AMD Ryzen Threadripper 7960X: Stock Performance

Before starting overclocking, we must check the system performance at default settings. The default Precision Boost 2 parameters for the Ryzen Threadripper 7960X are as follows:

• PPT: 350 W
• TDC: 175 A
• EDC: 235 A
• THM: 95 C
• VID: 1.475 V
• FMAX: 5650 / 5350 MHz
• FIT: 2395
• C-State: 8 cores / 4800 MHz

I also want to spend a few minutes highlighting a unique aspect of the Ryzen Threadripper 7000 processors related to overclocking. As I mentioned in my Storm Peak launch post, while all Ryzen Threadripper 7000 processors can overclock, the user must first formally enable overclocking. When the user unlocks the processor, it leaves an irreversible, permanent mark indicating the processor was unlocked for overclocking.

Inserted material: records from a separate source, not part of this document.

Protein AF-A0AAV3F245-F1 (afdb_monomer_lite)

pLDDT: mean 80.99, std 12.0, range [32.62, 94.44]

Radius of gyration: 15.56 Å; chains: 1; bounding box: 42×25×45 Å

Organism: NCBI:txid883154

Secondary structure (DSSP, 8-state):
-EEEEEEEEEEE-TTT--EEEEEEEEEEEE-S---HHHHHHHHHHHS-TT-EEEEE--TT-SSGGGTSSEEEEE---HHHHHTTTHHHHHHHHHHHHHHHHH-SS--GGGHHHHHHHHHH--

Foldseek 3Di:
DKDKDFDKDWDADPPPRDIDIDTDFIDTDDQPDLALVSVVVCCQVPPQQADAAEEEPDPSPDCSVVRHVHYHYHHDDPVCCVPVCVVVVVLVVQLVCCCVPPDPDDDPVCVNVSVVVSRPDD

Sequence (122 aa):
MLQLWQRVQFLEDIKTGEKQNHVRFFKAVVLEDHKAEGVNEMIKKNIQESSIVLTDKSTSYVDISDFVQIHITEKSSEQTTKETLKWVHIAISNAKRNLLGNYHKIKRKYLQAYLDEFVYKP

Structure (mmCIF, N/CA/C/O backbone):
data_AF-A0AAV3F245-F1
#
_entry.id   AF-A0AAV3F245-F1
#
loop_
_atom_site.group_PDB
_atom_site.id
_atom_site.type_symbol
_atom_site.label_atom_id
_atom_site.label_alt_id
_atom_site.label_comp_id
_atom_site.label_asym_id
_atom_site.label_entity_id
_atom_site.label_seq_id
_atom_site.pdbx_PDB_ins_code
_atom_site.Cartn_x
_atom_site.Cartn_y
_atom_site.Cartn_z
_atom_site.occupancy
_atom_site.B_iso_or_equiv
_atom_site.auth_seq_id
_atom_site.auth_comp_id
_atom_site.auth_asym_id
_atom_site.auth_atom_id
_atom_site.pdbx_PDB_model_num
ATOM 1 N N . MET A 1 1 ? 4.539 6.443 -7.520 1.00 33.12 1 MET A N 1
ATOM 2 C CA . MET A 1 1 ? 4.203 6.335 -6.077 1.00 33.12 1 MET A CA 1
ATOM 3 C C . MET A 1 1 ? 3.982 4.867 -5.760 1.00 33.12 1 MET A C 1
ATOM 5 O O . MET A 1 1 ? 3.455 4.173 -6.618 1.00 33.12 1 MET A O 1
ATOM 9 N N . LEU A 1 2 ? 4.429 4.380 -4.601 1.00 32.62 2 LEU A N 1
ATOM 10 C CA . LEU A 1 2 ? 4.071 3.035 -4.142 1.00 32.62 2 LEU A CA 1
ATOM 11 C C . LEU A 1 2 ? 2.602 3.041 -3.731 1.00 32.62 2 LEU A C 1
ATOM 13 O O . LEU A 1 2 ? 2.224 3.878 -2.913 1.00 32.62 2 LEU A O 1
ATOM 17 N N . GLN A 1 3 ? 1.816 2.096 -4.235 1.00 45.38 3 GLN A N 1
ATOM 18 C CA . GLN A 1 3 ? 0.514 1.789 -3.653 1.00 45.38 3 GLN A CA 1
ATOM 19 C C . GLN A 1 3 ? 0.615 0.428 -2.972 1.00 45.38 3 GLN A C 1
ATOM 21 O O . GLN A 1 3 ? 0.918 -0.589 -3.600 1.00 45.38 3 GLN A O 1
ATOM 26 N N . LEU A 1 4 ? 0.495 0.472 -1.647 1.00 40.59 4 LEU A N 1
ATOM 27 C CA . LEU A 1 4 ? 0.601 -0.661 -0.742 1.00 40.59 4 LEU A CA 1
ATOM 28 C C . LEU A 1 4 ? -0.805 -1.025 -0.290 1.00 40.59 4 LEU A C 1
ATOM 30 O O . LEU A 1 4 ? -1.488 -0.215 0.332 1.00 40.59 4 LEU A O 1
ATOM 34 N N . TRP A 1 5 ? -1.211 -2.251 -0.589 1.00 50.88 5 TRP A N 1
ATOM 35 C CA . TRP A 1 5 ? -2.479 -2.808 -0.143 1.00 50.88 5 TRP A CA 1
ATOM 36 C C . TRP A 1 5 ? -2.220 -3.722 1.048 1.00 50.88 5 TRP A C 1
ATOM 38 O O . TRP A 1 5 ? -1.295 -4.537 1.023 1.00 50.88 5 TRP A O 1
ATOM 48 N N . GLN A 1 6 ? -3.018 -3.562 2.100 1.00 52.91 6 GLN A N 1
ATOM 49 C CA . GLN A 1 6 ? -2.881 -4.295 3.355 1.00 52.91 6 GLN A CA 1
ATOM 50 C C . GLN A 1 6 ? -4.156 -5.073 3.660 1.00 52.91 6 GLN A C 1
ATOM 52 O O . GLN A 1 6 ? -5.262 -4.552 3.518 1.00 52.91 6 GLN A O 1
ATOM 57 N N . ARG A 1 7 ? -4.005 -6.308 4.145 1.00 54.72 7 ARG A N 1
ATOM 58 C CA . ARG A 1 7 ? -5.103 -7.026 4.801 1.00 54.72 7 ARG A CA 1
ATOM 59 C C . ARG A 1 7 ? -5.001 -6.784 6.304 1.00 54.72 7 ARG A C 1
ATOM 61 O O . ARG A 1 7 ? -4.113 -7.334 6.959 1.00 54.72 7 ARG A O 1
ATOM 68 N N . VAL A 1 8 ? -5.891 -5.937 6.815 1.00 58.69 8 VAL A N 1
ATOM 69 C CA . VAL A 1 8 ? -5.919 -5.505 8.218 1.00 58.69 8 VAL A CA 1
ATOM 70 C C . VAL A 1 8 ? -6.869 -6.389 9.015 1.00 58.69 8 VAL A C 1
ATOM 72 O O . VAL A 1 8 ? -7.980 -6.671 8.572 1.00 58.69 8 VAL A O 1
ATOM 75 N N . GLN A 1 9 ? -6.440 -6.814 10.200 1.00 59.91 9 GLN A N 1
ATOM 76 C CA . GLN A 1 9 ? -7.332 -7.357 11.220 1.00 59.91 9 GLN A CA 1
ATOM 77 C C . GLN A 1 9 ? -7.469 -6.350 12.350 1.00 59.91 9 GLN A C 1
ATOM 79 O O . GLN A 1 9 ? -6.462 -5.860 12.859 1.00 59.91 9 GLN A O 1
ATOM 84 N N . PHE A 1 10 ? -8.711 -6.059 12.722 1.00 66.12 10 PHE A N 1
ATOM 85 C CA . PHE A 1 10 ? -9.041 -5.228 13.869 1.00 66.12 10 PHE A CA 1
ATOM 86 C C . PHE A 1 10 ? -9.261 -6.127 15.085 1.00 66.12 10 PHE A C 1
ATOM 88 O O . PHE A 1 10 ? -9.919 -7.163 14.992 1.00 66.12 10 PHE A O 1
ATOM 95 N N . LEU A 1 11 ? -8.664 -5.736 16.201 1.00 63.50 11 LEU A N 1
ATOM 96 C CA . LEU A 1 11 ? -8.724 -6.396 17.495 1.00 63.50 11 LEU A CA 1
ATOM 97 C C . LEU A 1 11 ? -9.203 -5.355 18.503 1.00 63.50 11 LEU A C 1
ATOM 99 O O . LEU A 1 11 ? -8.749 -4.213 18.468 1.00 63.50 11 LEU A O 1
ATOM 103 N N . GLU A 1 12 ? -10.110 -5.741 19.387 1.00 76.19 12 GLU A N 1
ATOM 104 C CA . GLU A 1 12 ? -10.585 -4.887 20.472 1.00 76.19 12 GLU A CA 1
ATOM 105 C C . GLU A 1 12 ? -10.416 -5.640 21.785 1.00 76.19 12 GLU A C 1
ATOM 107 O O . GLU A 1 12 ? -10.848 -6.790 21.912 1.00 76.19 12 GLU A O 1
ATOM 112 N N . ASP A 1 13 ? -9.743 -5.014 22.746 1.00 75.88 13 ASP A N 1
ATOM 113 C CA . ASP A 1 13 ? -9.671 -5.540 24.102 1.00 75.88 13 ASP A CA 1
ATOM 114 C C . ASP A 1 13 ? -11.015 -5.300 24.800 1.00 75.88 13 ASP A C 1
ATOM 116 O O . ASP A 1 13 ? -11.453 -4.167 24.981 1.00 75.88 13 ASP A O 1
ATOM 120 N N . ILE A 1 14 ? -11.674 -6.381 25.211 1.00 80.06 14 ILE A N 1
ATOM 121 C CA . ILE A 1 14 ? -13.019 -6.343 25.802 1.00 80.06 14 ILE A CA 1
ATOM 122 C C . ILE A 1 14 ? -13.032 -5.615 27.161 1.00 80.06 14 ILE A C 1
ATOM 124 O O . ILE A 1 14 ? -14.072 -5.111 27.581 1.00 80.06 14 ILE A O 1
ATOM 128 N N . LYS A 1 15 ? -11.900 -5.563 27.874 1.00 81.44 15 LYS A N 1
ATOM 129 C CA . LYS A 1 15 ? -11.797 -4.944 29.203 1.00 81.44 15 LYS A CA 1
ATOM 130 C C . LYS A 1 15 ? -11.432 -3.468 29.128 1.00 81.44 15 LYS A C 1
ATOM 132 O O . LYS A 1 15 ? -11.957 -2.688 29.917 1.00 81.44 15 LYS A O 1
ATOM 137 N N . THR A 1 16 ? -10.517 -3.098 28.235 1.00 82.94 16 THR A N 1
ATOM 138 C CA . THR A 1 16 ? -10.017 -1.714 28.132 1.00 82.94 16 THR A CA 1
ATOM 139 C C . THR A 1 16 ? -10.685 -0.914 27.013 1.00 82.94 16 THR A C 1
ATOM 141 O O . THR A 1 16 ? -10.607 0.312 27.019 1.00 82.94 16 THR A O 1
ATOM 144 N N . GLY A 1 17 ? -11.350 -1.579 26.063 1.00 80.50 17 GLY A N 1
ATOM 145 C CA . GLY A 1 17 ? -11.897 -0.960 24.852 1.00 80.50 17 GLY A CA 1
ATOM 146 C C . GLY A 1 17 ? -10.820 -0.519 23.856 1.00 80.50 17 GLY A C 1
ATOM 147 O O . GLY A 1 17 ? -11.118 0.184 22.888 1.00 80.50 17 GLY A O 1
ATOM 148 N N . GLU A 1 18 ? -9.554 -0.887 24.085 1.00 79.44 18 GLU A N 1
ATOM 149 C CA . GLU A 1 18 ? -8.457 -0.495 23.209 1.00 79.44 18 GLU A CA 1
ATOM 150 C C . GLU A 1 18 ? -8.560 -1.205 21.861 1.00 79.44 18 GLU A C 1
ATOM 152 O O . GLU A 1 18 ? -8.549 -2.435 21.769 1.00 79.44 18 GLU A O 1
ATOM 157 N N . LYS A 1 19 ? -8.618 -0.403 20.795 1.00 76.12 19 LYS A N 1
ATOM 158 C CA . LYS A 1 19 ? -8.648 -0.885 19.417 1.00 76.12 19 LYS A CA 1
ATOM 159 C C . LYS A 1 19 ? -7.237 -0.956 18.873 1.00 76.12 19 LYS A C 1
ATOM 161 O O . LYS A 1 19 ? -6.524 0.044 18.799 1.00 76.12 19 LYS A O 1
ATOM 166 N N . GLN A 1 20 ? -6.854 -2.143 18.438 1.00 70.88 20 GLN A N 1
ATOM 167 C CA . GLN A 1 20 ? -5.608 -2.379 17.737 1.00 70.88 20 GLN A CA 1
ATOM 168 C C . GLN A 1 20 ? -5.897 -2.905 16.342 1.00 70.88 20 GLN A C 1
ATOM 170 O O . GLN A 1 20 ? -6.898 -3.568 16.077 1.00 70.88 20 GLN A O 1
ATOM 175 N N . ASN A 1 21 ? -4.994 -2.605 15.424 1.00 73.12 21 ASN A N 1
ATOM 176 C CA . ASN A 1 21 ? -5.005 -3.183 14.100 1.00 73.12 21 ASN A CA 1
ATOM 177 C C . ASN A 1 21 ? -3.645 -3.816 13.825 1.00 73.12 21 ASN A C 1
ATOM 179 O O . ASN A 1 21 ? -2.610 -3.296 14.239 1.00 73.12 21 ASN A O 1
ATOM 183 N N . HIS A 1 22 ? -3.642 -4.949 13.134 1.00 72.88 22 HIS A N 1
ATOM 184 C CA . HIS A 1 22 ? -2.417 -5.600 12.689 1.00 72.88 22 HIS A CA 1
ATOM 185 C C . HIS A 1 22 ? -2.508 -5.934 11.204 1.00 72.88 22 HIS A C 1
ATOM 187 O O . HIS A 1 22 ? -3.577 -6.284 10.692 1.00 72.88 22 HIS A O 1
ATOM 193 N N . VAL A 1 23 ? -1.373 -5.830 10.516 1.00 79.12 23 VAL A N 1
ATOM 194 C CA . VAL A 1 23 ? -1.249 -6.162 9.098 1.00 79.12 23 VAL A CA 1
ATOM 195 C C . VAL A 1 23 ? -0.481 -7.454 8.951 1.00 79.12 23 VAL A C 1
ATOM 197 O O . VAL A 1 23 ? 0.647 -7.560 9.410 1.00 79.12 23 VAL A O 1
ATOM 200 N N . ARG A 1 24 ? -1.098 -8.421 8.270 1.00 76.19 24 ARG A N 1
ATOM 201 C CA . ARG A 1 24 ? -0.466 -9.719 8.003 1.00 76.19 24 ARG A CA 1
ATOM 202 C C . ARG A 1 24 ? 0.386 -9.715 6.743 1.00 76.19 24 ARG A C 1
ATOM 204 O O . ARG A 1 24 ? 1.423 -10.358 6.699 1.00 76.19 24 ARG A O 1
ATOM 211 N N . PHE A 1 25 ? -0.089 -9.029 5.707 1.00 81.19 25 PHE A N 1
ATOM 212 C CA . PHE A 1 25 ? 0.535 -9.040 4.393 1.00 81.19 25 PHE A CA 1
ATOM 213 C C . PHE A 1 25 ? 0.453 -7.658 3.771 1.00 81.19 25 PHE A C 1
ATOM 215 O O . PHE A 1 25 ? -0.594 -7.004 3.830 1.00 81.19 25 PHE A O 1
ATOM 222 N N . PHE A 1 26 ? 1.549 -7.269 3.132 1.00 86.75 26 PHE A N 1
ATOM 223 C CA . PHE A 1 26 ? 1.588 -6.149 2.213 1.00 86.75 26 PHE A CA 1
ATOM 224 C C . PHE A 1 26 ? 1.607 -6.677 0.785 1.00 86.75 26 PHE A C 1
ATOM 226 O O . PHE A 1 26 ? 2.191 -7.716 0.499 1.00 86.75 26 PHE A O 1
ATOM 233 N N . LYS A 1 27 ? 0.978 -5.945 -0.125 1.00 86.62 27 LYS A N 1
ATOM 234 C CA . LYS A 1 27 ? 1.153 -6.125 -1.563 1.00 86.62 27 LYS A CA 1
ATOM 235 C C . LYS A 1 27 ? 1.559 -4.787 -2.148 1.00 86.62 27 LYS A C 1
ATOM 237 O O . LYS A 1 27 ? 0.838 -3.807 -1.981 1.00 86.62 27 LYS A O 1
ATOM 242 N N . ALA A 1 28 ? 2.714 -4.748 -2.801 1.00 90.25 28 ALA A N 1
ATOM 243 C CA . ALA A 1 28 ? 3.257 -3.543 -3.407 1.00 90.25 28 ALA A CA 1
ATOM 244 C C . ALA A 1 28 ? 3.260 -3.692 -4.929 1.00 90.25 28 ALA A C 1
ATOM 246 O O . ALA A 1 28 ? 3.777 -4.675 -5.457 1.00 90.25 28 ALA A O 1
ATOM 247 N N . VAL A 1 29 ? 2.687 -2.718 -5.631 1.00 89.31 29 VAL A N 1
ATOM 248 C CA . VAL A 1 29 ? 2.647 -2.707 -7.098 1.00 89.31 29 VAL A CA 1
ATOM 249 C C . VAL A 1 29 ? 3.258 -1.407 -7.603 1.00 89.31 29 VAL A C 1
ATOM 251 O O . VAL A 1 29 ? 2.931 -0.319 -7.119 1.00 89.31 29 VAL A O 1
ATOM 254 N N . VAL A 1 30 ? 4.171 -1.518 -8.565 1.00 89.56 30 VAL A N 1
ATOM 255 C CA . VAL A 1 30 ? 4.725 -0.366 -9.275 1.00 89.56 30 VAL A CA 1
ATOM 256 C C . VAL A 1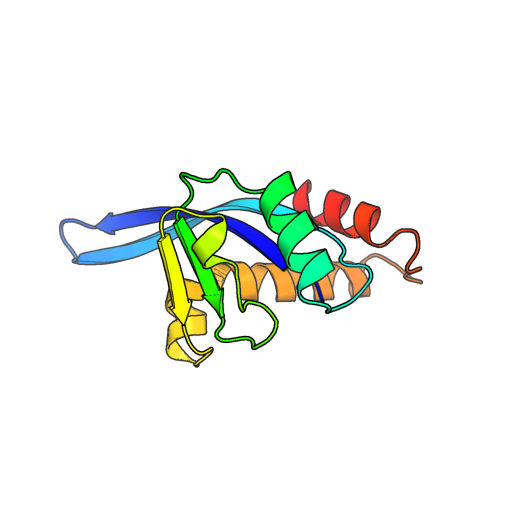 30 ? 3.719 0.115 -10.308 1.00 89.56 30 VAL A C 1
ATOM 258 O O . VAL A 1 30 ? 3.340 -0.624 -11.211 1.00 89.56 30 VAL A O 1
ATOM 261 N N . LEU A 1 31 ? 3.332 1.381 -10.190 1.00 86.00 31 LEU A N 1
ATOM 262 C CA . LEU A 1 31 ? 2.574 2.083 -11.217 1.00 86.00 31 LEU A CA 1
ATOM 263 C C . LEU A 1 31 ? 3.534 2.773 -12.192 1.00 86.00 31 LEU A C 1
ATOM 265 O O . LEU A 1 31 ? 4.511 3.408 -11.772 1.00 86.00 31 LEU A O 1
ATOM 269 N N . GLU A 1 32 ? 3.265 2.649 -13.491 1.00 82.06 32 GLU A N 1
ATOM 270 C CA . GLU A 1 32 ? 4.055 3.321 -14.528 1.00 82.06 32 GLU A CA 1
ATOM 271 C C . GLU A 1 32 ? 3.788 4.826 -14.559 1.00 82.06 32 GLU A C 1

The benefit of unlocking the overclocking capabilities is not just unlocking the overclocking tools but also extra performance. The maximum CPU core frequency is limited to 5350 MHz by default, which is also the default specification on the AMD website. But after unlocking, the Fmax of CCD0 increases by 300 MHz to 5650 MHz.

So, how can you know whether your CPU is unlocked? There are several ways:

1. First, you can try setting an overclock in the BIOS to see if it works. If the overclock is not applied, then it’s possible that overclocking has not been unlocked.
2. Second, you can install Ryzen Master and try opening the software. If your processor is not unlocked for overclocking, the software will ask you to unlock it before showing you the settings.
3. You can also check the BIOS on this GIGABYTE TRX50 Aero D motherboard. If “Processor OC Mode” is disabled under the System Info tab, your processor is locked for overclocking.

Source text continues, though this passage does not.